Судя по воспоминаниям, Александр Сопровский был восхитительно избыточной личностью: он все делал всерьез и с лихвой – шутил, дружил, пил, путешествовал, думал. «Избыточная тихая лирика» – казалось бы, парадокс, оксюморон. Ан нет. Стихи Сопровского, такие импрессионистские, такие облачно-летучие – густейший концентрат поэтики «Московского времени»; в них все – и легкокрылый лиризм Бахыта Кенжеева, и желчно-сухой кинематограф Сергея Гандлевского, и едкий привкус строк Алексея Цветкова.
О прочем…
Известный писатель-фантаст Андрей Столяров в статье «Пасынки Средневековья» (№ 3) дает свой взгляд на проблему «техногенных катастроф». По мнению Столярова, таких катастроф в дальнейшем будет все больше – до тех пор, пока они не погребут цивилизацию. Столяров считает, что предотвратить этот исход можно лишь одним способом – совершив радикальное упрощение структур цивилизации.

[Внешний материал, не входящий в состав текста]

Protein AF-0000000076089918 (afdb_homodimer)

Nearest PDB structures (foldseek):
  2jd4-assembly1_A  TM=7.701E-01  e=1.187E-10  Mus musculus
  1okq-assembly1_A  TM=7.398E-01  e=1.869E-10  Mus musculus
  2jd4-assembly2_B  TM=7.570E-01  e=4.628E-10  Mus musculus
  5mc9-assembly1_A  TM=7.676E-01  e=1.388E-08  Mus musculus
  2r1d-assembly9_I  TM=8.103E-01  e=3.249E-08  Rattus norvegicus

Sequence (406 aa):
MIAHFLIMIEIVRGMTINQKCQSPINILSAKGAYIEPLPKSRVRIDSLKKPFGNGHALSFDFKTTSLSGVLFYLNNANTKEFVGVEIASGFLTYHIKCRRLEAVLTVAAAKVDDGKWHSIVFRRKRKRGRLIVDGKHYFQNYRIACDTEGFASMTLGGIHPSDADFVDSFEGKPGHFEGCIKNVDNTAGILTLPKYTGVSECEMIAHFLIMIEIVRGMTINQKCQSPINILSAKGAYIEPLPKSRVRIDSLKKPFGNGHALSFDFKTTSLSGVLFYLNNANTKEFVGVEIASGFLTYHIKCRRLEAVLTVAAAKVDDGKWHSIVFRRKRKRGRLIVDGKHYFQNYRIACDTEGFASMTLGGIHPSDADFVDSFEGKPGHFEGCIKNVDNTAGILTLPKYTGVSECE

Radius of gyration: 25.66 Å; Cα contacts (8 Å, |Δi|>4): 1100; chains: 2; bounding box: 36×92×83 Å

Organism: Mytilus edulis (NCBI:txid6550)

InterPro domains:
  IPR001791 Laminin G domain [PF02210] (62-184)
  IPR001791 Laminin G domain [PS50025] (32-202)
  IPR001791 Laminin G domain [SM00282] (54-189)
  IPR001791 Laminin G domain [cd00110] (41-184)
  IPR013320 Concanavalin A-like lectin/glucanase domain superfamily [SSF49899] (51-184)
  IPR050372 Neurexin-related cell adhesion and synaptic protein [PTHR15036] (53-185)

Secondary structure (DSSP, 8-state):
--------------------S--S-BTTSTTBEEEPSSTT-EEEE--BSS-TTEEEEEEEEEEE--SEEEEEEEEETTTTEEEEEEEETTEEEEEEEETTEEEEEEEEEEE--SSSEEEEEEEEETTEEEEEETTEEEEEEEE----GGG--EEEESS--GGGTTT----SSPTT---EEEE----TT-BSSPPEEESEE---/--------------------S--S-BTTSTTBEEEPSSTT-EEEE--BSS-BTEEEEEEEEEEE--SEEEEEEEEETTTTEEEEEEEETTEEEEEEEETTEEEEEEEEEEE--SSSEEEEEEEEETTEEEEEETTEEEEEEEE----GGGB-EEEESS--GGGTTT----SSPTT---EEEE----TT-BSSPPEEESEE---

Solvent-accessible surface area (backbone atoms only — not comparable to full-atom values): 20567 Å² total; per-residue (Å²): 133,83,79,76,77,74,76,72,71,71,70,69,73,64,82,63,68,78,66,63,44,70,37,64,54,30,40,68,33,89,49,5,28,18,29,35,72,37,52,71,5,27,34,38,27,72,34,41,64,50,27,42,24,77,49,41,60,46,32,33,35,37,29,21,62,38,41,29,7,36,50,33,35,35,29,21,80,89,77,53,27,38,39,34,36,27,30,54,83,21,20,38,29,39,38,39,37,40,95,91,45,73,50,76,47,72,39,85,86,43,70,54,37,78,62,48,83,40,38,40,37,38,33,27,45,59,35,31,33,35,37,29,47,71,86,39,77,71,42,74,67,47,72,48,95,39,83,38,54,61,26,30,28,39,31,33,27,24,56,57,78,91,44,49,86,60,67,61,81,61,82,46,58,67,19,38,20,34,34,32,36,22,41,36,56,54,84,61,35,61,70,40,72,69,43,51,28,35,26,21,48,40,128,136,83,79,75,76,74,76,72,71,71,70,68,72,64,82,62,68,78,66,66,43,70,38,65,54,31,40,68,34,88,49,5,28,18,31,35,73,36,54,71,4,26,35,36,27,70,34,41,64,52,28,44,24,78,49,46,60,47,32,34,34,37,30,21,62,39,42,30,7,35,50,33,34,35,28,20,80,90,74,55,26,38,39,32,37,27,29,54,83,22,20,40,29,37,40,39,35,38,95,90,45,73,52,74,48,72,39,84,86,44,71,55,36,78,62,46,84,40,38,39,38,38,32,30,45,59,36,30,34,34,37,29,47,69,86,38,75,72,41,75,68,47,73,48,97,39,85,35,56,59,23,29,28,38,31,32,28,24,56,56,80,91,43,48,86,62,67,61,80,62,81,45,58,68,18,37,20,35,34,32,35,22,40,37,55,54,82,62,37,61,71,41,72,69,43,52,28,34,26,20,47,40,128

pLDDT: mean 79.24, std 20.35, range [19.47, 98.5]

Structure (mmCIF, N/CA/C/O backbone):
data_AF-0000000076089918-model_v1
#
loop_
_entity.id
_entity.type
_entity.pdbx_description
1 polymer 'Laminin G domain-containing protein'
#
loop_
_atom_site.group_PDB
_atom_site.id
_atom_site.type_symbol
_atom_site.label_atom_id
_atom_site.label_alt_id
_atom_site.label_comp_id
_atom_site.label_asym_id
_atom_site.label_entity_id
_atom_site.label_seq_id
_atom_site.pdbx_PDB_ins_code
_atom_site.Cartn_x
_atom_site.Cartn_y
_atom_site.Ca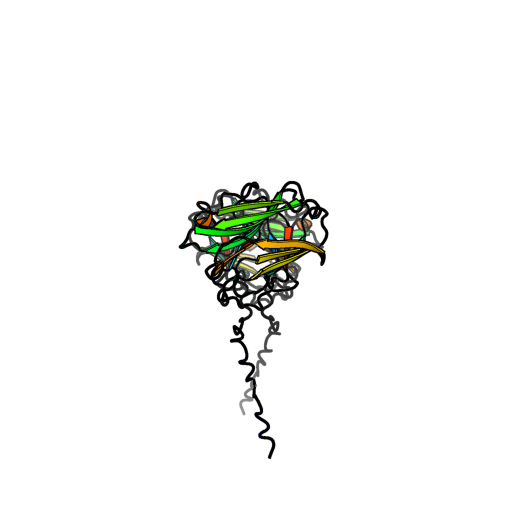rtn_z
_atom_site.occupancy
_atom_site.B_iso_or_equiv
_atom_site.auth_seq_id
_atom_site.auth_comp_id
_atom_site.auth_asym_id
_atom_site.auth_atom_id
_atom_site.pdbx_PDB_model_num
ATOM 1 N N . MET A 1 1 ? 4.102 19.062 61.062 1 23.31 1 MET A N 1
ATOM 2 C CA . MET A 1 1 ? 3.656 17.812 60.438 1 23.31 1 MET A CA 1
ATOM 3 C C . MET A 1 1 ? 3.383 18 58.969 1 23.31 1 MET A C 1
ATOM 5 O O . MET A 1 1 ? 2.467 18.719 58.562 1 23.31 1 MET A O 1
ATOM 9 N N . ILE A 1 2 ? 4.41 18.016 58.125 1 27.19 2 ILE A N 1
ATOM 10 C CA . ILE A 1 2 ? 4.402 18.375 56.719 1 27.19 2 ILE A CA 1
ATOM 11 C C . ILE A 1 2 ? 3.646 17.312 55.906 1 27.19 2 ILE A C 1
ATOM 13 O O . ILE A 1 2 ? 3.984 16.125 55.969 1 27.19 2 ILE A O 1
ATOM 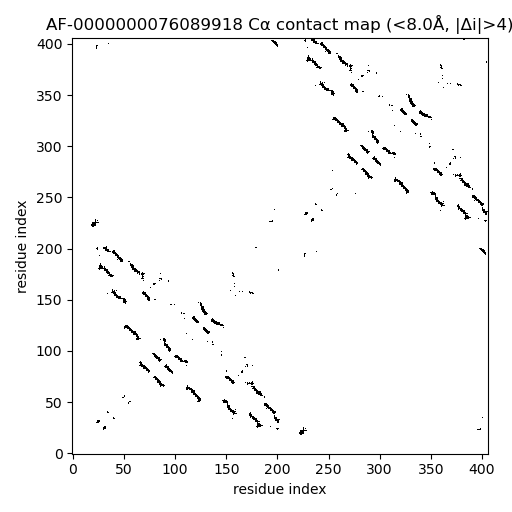17 N N . ALA A 1 3 ? 2.326 17.484 55.719 1 23.28 3 ALA A N 1
ATOM 18 C CA . ALA A 1 3 ? 1.454 16.625 54.938 1 23.28 3 ALA A CA 1
ATOM 19 C C . ALA A 1 3 ? 2.033 16.391 53.531 1 23.28 3 ALA A C 1
ATOM 21 O O . ALA A 1 3 ? 2.354 17.344 52.812 1 23.28 3 ALA A O 1
ATOM 22 N N . HIS A 1 4 ? 2.885 15.406 53.375 1 22.3 4 HIS A N 1
ATOM 23 C CA . HIS A 1 4 ? 3.426 14.961 52.094 1 22.3 4 HIS A CA 1
ATOM 24 C C . HIS A 1 4 ? 2.314 14.5 51.156 1 22.3 4 HIS A C 1
ATOM 26 O O . HIS A 1 4 ? 1.565 13.578 51.469 1 22.3 4 HIS A O 1
ATOM 32 N N . PHE A 1 5 ? 1.611 15.43 50.562 1 20.48 5 PHE A N 1
ATOM 33 C CA . PHE A 1 5 ? 0.637 15.016 49.562 1 20.48 5 PHE A CA 1
ATOM 34 C C . PHE A 1 5 ? 1.313 14.242 48.438 1 20.48 5 PHE A C 1
ATOM 36 O O . PHE A 1 5 ? 2.279 14.719 47.844 1 20.48 5 PHE A O 1
ATOM 43 N N . LEU A 1 6 ? 1.433 12.969 48.594 1 19.47 6 LEU A N 1
ATOM 44 C CA . LEU A 1 6 ? 1.857 12.07 47.531 1 19.47 6 LEU A CA 1
ATOM 45 C C . LEU A 1 6 ? 0.932 12.18 46.312 1 19.47 6 LEU A C 1
ATOM 47 O O . LEU A 1 6 ? -0.281 11.992 46.438 1 19.47 6 LEU A O 1
ATOM 51 N N . ILE A 1 7 ? 1.122 13.117 45.5 1 19.61 7 ILE A N 1
ATOM 52 C CA . ILE A 1 7 ? 0.353 13.164 44.281 1 19.61 7 ILE A CA 1
ATOM 53 C C . ILE A 1 7 ? 0.639 11.906 43.438 1 19.61 7 ILE A C 1
ATOM 55 O O . ILE A 1 7 ? 1.785 11.656 43.062 1 19.61 7 ILE A O 1
ATOM 59 N N . MET A 1 8 ? 0.025 10.82 43.812 1 20.38 8 MET A N 1
ATOM 60 C CA . MET A 1 8 ? 0.103 9.641 42.969 1 20.38 8 MET A CA 1
ATOM 61 C C . MET A 1 8 ? -0.402 9.961 41.562 1 20.38 8 MET A C 1
ATOM 63 O O . MET A 1 8 ? -1.531 10.422 41.375 1 20.38 8 MET A O 1
ATOM 67 N N . ILE A 1 9 ? 0.354 10.586 40.844 1 21.05 9 ILE A N 1
ATOM 68 C CA . ILE A 1 9 ? -0.038 10.742 39.469 1 21.05 9 ILE A CA 1
ATOM 69 C C . ILE A 1 9 ? -0.216 9.367 38.812 1 21.05 9 ILE A C 1
ATOM 71 O O . ILE A 1 9 ? 0.726 8.578 38.75 1 21.05 9 ILE A O 1
ATOM 75 N N . GLU A 1 10 ? -1.309 8.805 39.156 1 23.69 10 GLU A N 1
ATOM 76 C CA . GLU A 1 10 ? -1.645 7.621 38.375 1 23.69 10 GLU A CA 1
ATOM 77 C C . GLU A 1 10 ? -1.5 7.891 36.875 1 23.69 10 GLU A C 1
ATOM 79 O O . GLU A 1 10 ? -2.15 8.789 36.344 1 23.69 10 GLU A O 1
ATOM 84 N N . ILE A 1 11 ? -0.36 7.809 36.531 1 24.78 11 ILE A N 1
ATOM 85 C CA . ILE A 1 11 ? -0.115 7.773 35.094 1 24.78 11 ILE A CA 1
ATOM 86 C C . ILE A 1 11 ? -1.112 6.832 34.406 1 24.78 11 ILE A C 1
ATOM 88 O O . ILE A 1 11 ? -1.124 5.633 34.688 1 24.78 11 ILE A O 1
ATOM 92 N N . VAL A 1 12 ? -2.326 7.266 34.406 1 25.36 12 VAL A N 1
ATOM 93 C CA . VAL A 1 12 ? -3.279 6.496 33.625 1 25.36 12 VAL A CA 1
ATOM 94 C C . VAL A 1 12 ? -2.596 5.969 32.375 1 25.36 12 VAL A C 1
ATOM 96 O O . VAL A 1 12 ? -1.973 6.734 31.625 1 25.36 12 VAL A O 1
ATOM 99 N N . ARG A 1 13 ? -2.1 4.773 32.469 1 27.61 13 ARG A N 1
ATOM 100 C CA . ARG A 1 13 ? -1.708 3.941 31.344 1 27.61 13 ARG A CA 1
ATOM 101 C C . ARG A 1 13 ? -2.584 4.219 30.125 1 27.61 13 ARG A C 1
ATOM 103 O O . ARG A 1 13 ? -3.811 4.137 30.203 1 27.61 13 ARG A O 1
ATOM 110 N N . GLY A 1 14 ? -2.336 5.258 29.469 1 31.14 14 GLY A N 1
ATOM 111 C CA . GLY A 1 14 ? -3.002 5.527 28.203 1 31.14 14 GLY A CA 1
ATOM 112 C C . GLY A 1 14 ? -3.529 4.277 27.531 1 31.14 14 GLY A C 1
ATOM 113 O O . GLY A 1 14 ? -2.959 3.195 27.688 1 31.14 14 GLY A O 1
ATOM 114 N N . MET A 1 15 ? -4.848 4.145 27.453 1 32.41 15 MET A N 1
ATOM 115 C CA . MET A 1 15 ? -5.469 3.045 26.719 1 32.41 15 MET A CA 1
ATOM 116 C C . MET A 1 15 ? -4.59 2.604 25.547 1 32.41 15 MET A C 1
ATOM 118 O O . MET A 1 15 ? -4.277 3.402 24.672 1 32.41 15 MET A O 1
ATOM 122 N N . THR A 1 16 ? -3.516 1.963 25.844 1 34.06 16 THR A N 1
ATOM 123 C CA . THR A 1 16 ? -2.75 1.196 24.875 1 34.06 16 THR A CA 1
ATOM 124 C C . THR A 1 16 ? -3.678 0.509 23.875 1 34.06 16 THR A C 1
ATOM 126 O O . THR A 1 16 ? -4.551 -0.27 24.266 1 34.06 16 THR A O 1
ATOM 129 N N . ILE A 1 17 ? -4.262 1.271 22.984 1 36.66 17 ILE A N 1
ATOM 130 C CA . ILE A 1 17 ? -4.781 0.438 21.906 1 36.66 17 ILE A CA 1
ATOM 131 C C . ILE A 1 17 ? -4.039 -0.896 21.875 1 36.66 17 ILE A C 1
ATOM 133 O O . ILE A 1 17 ? -2.809 -0.926 21.812 1 36.66 17 ILE A O 1
ATOM 137 N N . ASN A 1 18 ? -4.336 -1.758 22.75 1 38.69 18 ASN A N 1
ATOM 138 C CA . ASN A 1 18 ? -3.93 -3.107 22.375 1 38.69 18 ASN A CA 1
ATOM 139 C C . ASN A 1 18 ? -3.77 -3.242 20.859 1 38.69 18 ASN A C 1
ATOM 141 O O . ASN A 1 18 ? -4.758 -3.346 20.125 1 38.69 18 ASN A O 1
ATOM 145 N N . GLN A 1 19 ? -3.068 -2.312 20.234 1 40.47 19 GLN A N 1
ATOM 146 C CA . GLN A 1 19 ? -2.762 -2.348 18.812 1 40.47 19 GLN A CA 1
ATOM 147 C C . GLN A 1 19 ? -2.547 -3.781 18.328 1 40.47 19 GLN A C 1
ATOM 149 O O . GLN A 1 19 ? -1.47 -4.348 18.516 1 40.47 19 GLN A O 1
ATOM 154 N N . LYS A 1 20 ? -3.424 -4.664 18.625 1 43.88 20 LYS A N 1
ATOM 155 C CA . LYS A 1 20 ? -3.34 -5.91 17.859 1 43.88 20 LYS A CA 1
ATOM 156 C C . LYS A 1 20 ? -2.676 -5.684 16.5 1 43.88 20 LYS A C 1
ATOM 158 O O . LYS A 1 20 ? -2.982 -4.707 15.812 1 43.88 20 LYS A O 1
ATOM 163 N N . CYS A 1 21 ? -1.581 -6.258 16.328 1 51.03 21 CYS A N 1
ATOM 164 C CA . CYS A 1 21 ? -0.66 -6.344 15.203 1 51.03 21 CYS A CA 1
ATOM 165 C C . CYS A 1 21 ? -1.411 -6.281 13.875 1 51.03 21 CYS A C 1
ATOM 167 O O . CYS A 1 21 ? -0.917 -6.758 12.859 1 51.03 21 CYS A O 1
ATOM 169 N N . GLN A 1 22 ? -2.701 -5.68 13.758 1 59.03 22 GLN A N 1
ATOM 170 C CA . GLN A 1 22 ? -3.355 -6.004 12.492 1 59.03 22 GLN A CA 1
ATOM 171 C C . GLN A 1 22 ? -2.996 -4.988 11.414 1 59.03 22 GLN A C 1
ATOM 173 O O . GLN A 1 22 ? -3.229 -3.789 11.578 1 59.03 22 GLN A O 1
ATOM 178 N N . SER A 1 23 ? -1.984 -5.273 10.625 1 74.31 23 SER A N 1
ATOM 179 C CA . SER A 1 23 ? -1.775 -4.539 9.383 1 74.31 23 SER A CA 1
ATOM 180 C C . SER A 1 23 ? -3.066 -4.434 8.578 1 74.31 23 SER A C 1
ATOM 182 O O . SER A 1 23 ? -3.76 -5.434 8.375 1 74.31 23 SER A O 1
ATOM 184 N N . PRO A 1 24 ? -3.439 -3.189 8.312 1 86.69 24 PRO A N 1
ATOM 185 C CA . PRO A 1 24 ? -4.664 -3.055 7.52 1 86.69 24 PRO A CA 1
ATOM 186 C C . PRO A 1 24 ? -4.543 -3.691 6.137 1 86.69 24 PRO A C 1
ATOM 188 O O . PRO A 1 24 ? -5.559 -3.969 5.488 1 86.69 24 PRO A O 1
ATOM 191 N N . ILE A 1 25 ? -3.359 -3.924 5.727 1 92.56 25 ILE A N 1
ATOM 192 C CA . ILE A 1 25 ? -3.076 -4.629 4.484 1 92.56 25 ILE A CA 1
ATOM 193 C C . ILE A 1 25 ? -2.352 -5.938 4.785 1 92.56 25 ILE A C 1
ATOM 195 O O . ILE A 1 25 ? -1.219 -5.93 5.273 1 92.56 25 ILE A O 1
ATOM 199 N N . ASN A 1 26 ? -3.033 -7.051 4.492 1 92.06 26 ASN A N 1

Литературный критик Евгений Ермолин рисует беглые портреты трех южных российских городов – Астрахани, Краснодара и Пятигорска («Мой юг», № 4). Портреты любопытны. Хотя не всегда узнаваемы…
Эссе Александра Иличевского «Attendez!» (№ 3) посвящено «Пиковой даме» и написано в лучших традициях комментариев В. В. Набокова: авторская мысль легко и непринужденно перепрыгивает от «Пиковой дамы» сначала к нумерологии (что имеет хоть какое-то отношение к теме разговора), а затем к мостам и туманам Сан-Франциско.
Спору нет, в тексте Иличевского есть глубокие догадки и точные наблюдения. Но лишь задумаешься о том, что «хрестоматийная» «Пиковая дама» до сих пор толком не исследована (и, в частности, о том, что она не введена в контекст «романтической новеллистики» – см. Мериме, Гофмана и Эдгара По), – и изящное бильбоке Иличевского перестает радовать.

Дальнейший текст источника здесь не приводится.